• Requirement:
Repeat exactly, and only, the lines below starting at the line that contains "ATOM 151 N N" and ending at the line that contains "ATOM 179 C C", inclusive of both.

• Task input:
○ ○ ○ ○ ○ ○ ○

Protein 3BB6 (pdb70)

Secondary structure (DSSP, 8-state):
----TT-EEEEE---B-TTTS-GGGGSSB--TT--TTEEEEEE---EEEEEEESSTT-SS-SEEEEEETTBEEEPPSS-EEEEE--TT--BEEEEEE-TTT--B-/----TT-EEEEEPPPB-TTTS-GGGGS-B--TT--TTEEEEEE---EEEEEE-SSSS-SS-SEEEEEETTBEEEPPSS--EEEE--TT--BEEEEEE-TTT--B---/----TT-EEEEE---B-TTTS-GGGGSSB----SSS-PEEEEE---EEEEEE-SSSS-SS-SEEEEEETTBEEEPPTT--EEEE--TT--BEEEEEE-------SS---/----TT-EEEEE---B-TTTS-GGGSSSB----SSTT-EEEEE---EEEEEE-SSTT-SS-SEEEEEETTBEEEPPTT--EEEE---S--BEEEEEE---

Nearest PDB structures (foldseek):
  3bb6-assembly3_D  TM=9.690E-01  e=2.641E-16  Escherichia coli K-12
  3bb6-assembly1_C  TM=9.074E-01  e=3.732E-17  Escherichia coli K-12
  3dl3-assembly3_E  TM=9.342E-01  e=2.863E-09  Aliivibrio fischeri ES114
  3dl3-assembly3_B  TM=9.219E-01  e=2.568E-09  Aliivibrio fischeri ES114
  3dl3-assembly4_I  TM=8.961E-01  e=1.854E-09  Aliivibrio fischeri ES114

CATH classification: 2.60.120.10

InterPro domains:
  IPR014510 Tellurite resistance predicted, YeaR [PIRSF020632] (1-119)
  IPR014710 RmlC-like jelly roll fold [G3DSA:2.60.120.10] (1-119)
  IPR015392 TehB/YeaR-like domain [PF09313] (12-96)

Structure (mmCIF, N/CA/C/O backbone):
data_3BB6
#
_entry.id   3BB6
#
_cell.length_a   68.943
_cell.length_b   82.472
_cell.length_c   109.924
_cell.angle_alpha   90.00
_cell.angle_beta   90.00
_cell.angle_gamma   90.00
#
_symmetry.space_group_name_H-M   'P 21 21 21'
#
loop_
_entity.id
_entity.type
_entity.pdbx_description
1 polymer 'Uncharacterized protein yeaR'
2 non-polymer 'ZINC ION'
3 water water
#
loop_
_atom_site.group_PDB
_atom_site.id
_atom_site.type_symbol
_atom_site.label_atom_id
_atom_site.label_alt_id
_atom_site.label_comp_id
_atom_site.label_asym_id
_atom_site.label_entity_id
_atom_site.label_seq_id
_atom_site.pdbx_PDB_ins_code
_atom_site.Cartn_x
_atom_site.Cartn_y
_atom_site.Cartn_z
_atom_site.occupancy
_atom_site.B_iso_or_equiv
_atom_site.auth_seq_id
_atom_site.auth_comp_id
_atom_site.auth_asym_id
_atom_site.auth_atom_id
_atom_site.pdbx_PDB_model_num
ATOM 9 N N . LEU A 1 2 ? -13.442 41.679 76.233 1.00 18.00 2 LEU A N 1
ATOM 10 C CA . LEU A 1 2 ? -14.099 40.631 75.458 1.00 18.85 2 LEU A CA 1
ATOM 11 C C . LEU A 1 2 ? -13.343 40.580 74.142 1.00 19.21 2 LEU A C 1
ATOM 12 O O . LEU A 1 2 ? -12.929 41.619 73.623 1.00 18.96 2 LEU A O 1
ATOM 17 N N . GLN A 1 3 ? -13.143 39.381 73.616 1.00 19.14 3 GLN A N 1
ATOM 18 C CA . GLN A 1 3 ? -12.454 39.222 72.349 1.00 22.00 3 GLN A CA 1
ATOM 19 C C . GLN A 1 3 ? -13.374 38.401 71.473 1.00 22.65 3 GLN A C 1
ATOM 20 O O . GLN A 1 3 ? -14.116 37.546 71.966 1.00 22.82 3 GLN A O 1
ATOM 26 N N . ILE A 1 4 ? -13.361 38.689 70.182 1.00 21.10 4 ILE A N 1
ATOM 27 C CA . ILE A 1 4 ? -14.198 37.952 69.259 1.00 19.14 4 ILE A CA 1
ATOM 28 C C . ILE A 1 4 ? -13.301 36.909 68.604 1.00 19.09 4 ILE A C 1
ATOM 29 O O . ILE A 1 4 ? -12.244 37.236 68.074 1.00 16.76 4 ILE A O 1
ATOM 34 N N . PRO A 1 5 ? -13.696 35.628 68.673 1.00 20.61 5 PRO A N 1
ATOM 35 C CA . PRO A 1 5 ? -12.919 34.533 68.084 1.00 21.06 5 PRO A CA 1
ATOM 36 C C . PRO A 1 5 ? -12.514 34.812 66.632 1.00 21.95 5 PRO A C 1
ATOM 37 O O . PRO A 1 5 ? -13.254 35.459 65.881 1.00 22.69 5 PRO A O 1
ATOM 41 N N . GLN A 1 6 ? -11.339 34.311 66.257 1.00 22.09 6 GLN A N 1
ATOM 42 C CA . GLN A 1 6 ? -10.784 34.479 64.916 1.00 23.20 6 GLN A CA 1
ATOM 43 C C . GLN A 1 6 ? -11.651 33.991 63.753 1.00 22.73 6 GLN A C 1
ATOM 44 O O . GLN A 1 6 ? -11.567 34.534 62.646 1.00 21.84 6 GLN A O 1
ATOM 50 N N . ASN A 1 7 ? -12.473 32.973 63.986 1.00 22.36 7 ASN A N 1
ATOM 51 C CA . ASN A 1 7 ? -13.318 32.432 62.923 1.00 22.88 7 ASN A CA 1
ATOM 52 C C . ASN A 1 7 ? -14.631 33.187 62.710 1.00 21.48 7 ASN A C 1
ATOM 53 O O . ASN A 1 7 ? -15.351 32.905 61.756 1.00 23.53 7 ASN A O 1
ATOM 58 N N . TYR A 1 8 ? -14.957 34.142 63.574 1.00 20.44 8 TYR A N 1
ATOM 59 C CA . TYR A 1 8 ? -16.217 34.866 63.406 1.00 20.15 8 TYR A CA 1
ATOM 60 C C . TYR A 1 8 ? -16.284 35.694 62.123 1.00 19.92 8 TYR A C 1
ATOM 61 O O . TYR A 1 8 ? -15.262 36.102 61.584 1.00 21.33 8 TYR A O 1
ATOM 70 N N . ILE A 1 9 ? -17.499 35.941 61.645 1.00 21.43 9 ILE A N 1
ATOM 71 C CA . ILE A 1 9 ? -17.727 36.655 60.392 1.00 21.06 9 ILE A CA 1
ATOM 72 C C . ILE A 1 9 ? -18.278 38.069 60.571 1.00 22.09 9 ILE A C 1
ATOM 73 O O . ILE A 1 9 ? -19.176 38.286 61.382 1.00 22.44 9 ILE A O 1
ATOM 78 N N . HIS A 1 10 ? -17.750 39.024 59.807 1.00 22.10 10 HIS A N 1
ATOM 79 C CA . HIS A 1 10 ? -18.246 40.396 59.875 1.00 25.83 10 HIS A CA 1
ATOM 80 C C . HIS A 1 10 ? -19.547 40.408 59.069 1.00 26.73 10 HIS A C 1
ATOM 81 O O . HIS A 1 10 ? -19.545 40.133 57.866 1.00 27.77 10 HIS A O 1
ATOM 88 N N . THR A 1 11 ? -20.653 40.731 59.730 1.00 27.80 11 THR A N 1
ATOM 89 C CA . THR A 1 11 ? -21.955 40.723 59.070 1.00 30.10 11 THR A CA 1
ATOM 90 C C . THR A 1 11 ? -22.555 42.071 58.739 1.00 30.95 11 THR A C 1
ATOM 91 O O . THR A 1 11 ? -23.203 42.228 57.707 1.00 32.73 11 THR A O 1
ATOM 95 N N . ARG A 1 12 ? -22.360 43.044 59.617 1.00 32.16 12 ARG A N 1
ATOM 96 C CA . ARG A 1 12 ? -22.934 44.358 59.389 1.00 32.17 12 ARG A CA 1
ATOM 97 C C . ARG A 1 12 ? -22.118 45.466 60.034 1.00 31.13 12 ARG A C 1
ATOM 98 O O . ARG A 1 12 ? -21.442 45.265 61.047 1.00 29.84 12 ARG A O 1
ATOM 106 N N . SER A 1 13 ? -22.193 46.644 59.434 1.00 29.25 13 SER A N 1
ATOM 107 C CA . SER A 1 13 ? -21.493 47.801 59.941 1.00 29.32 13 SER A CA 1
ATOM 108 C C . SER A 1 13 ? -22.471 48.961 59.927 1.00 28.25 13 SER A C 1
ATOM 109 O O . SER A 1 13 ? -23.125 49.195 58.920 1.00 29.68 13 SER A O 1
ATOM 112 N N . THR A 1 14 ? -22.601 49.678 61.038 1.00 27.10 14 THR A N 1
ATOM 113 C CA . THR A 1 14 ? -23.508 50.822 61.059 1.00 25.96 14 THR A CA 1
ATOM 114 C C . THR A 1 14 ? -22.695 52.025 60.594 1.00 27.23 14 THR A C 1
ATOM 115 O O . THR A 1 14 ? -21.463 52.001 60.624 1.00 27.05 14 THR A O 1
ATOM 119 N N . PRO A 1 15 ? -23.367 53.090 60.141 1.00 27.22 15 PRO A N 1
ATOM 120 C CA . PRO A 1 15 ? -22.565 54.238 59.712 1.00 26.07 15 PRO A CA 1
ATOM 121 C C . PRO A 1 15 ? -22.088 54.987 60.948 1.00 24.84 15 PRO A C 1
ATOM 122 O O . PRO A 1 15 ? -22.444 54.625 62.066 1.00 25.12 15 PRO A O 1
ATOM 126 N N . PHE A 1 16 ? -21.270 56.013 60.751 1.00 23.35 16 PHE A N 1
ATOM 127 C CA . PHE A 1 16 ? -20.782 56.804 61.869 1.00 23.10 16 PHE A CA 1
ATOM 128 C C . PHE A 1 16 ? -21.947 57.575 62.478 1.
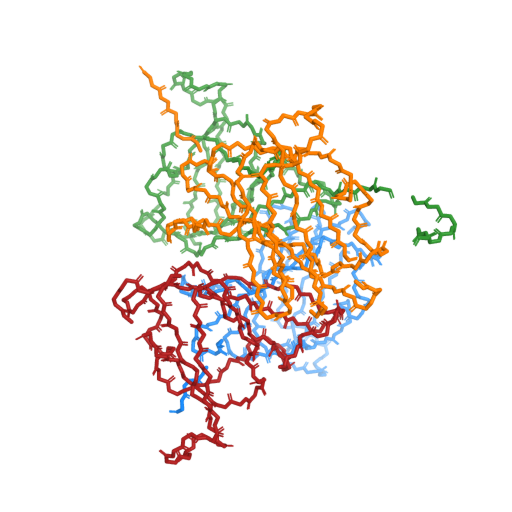00 24.87 16 PHE A C 1
ATOM 129 O O . PHE A 1 16 ? -22.756 58.164 61.753 1.00 25.55 16 PHE A O 1
ATOM 137 N N . TRP A 1 17 ? -22.037 57.562 63.806 1.00 24.01 17 TRP A N 1
ATOM 138 C CA . TRP A 1 17 ? -23.103 58.267 64.500 1.00 24.04 17 TRP A CA 1
ATOM 139 C C . TRP A 1 17 ? -22.589 59.140 65.638 1.00 24.05 17 TRP A C 1
ATOM 140 O O . TRP A 1 17 ? -21.522 58.881 66.209 1.00 22.54 17 TRP A O 1
ATOM 151 N N . ASN A 1 18 ? -23.380 60.165 65.960 1.00 22.83 18 ASN A N 1
ATOM 152 C CA . ASN A 1 18 ? -23.104 61.098 67.051 1.00 24.41 18 ASN A CA 1
ATOM 153 C C . ASN A 1 18 ? -24.420 61.206 67.833 1.00 23.58 18 ASN A C 1
ATOM 154 O O . ASN A 1 18 ? -25.407 60.559 67.478 1.00 22.45 18 ASN A O 1
ATOM 159 N N . LYS A 1 19 ? -24.447 62.009 68.889 1.00 25.95 19 LYS A N 1
ATOM 160 C CA . LYS A 1 19 ? -25.661 62.135 69.695 1.00 29.74 19 LYS A CA 1
ATOM 161 C C . LYS A 1 19 ? -26.932 62.372 68.895 1.00 29.85 19 LYS A C 1
ATOM 162 O O . LYS A 1 19 ? -28.003 61.919 69.292 1.00 30.78 19 LYS A O 1
ATOM 168 N N . GLN A 1 20 ? -26.812 63.066 67.765 1.00 29.32 20 GLN A N 1
ATOM 169 C CA . GLN A 1 20 ? -27.969 63.383 66.930 1.00 29.81 20 GLN A CA 1
ATOM 170 C C . GLN A 1 20 ? -28.390 62.373 65.850 1.00 29.69 20 GLN A C 1
ATOM 171 O O . GLN A 1 20 ? -29.586 62.167 65.631 1.00 28.97 20 GLN A O 1
ATOM 177 N N . THR A 1 21 ? -27.423 61.751 65.177 1.00 28.88 21 THR A N 1
ATOM 178 C CA . THR A 1 21 ? -27.729 60.811 64.098 1.00 27.23 21 THR A CA 1
ATOM 179 C C . THR A 1 21 ? -27.969 59.374 64.523 1.00 27.79 21 THR A C 1
ATOM 180 O O . THR A 1 21 ? -28.529 58.585 63.761 1.00 28.26 21 THR A O 1
ATOM 184 N N . ALA A 1 22 ? -27.541 59.027 65.731 1.00 28.28 22 ALA A N 1
ATOM 185 C CA . ALA A 1 22 ? -27.721 57.667 66.225 1.00 29.55 22 ALA A CA 1
ATOM 186 C C . ALA A 1 22 ? -29.152 57.469 66.726 1.00 29.69 22 ALA A C 1
ATOM 187 O O . ALA A 1 22 ? -29.781 58.408 67.214 1.00 30.20 22 ALA A O 1
ATOM 189 N N . PRO A 1 23 ? -29.690 56.245 66.603 1.00 30.84 23 PRO A N 1
ATOM 190 C CA . PRO A 1 23 ? -31.059 55.972 67.069 1.00 31.06 23 PRO A CA 1
ATOM 191 C C . PRO A 1 23 ? -31.219 56.394 68.525 1.00 31.67 23 PRO A C 1
ATOM 192 O O . PRO A 1 23 ? -30.449 55.970 69.386 1.00 32.60 23 PRO A O 1
ATOM 196 N N . ALA A 1 24 ? -32.214 57.229 68.795 1.00 31.93 24 ALA A N 1
ATOM 197 C CA . ALA A 1 24 ? -32.453 57.717 70.148 1.00 32.64 24 ALA A CA 1
ATOM 198 C C . ALA A 1 24 ? -32.401 56.627 71.223 1.00 32.84 24 ALA A C 1
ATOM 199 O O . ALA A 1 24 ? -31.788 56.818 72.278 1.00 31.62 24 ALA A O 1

○ ○ ○ ○ ○ ○ ○

• Exercise solution:
ATOM 151 N N . ASN A 1 18 ? -23.380 60.165 65.960 1.00 22.83 18 ASN A N 1
ATOM 152 C CA . ASN A 1 18 ? -23.104 61.098 67.051 1.00 24.41 18 ASN A CA 1
ATOM 153 C C . ASN A 1 18 ? -24.420 61.206 67.833 1.00 23.58 18 ASN A C 1
ATOM 154 O O . ASN A 1 18 ? -25.407 60.559 67.478 1.00 22.45 18 ASN A O 1
ATOM 159 N N . LYS A 1 19 ? -24.447 62.009 68.889 1.00 25.95 19 LYS A N 1
ATOM 160 C CA . LYS A 1 19 ? -25.661 62.135 69.695 1.00 29.74 19 LYS A CA 1
ATOM 161 C C . LYS A 1 19 ? -26.932 62.372 68.895 1.00 29.85 19 LYS A C 1
ATOM 162 O O . LYS A 1 19 ? -28.003 61.919 69.292 1.00 30.78 19 LYS A O 1
ATOM 168 N N . GLN A 1 20 ? -26.812 63.066 67.765 1.00 29.32 20 GLN A N 1
ATOM 169 C CA . GLN A 1 20 ? -27.969 63.383 66.930 1.00 29.81 20 GLN A CA 1
ATOM 170 C C . GLN A 1 20 ? -28.390 62.373 65.850 1.00 29.69 20 GLN A C 1
ATOM 171 O O . GLN A 1 20 ? -29.586 62.167 65.631 1.00 28.97 20 GLN A O 1
ATOM 177 N N . THR A 1 21 ? -27.423 61.751 65.177 1.00 28.88 21 THR A N 1
ATOM 178 C CA . THR A 1 21 ? -27.729 60.811 64.098 1.00 27.23 21 THR A CA 1
ATOM 179 C C . THR A 1 21 ? -27.969 59.374 64.523 1.00 27.79 21 THR A C 1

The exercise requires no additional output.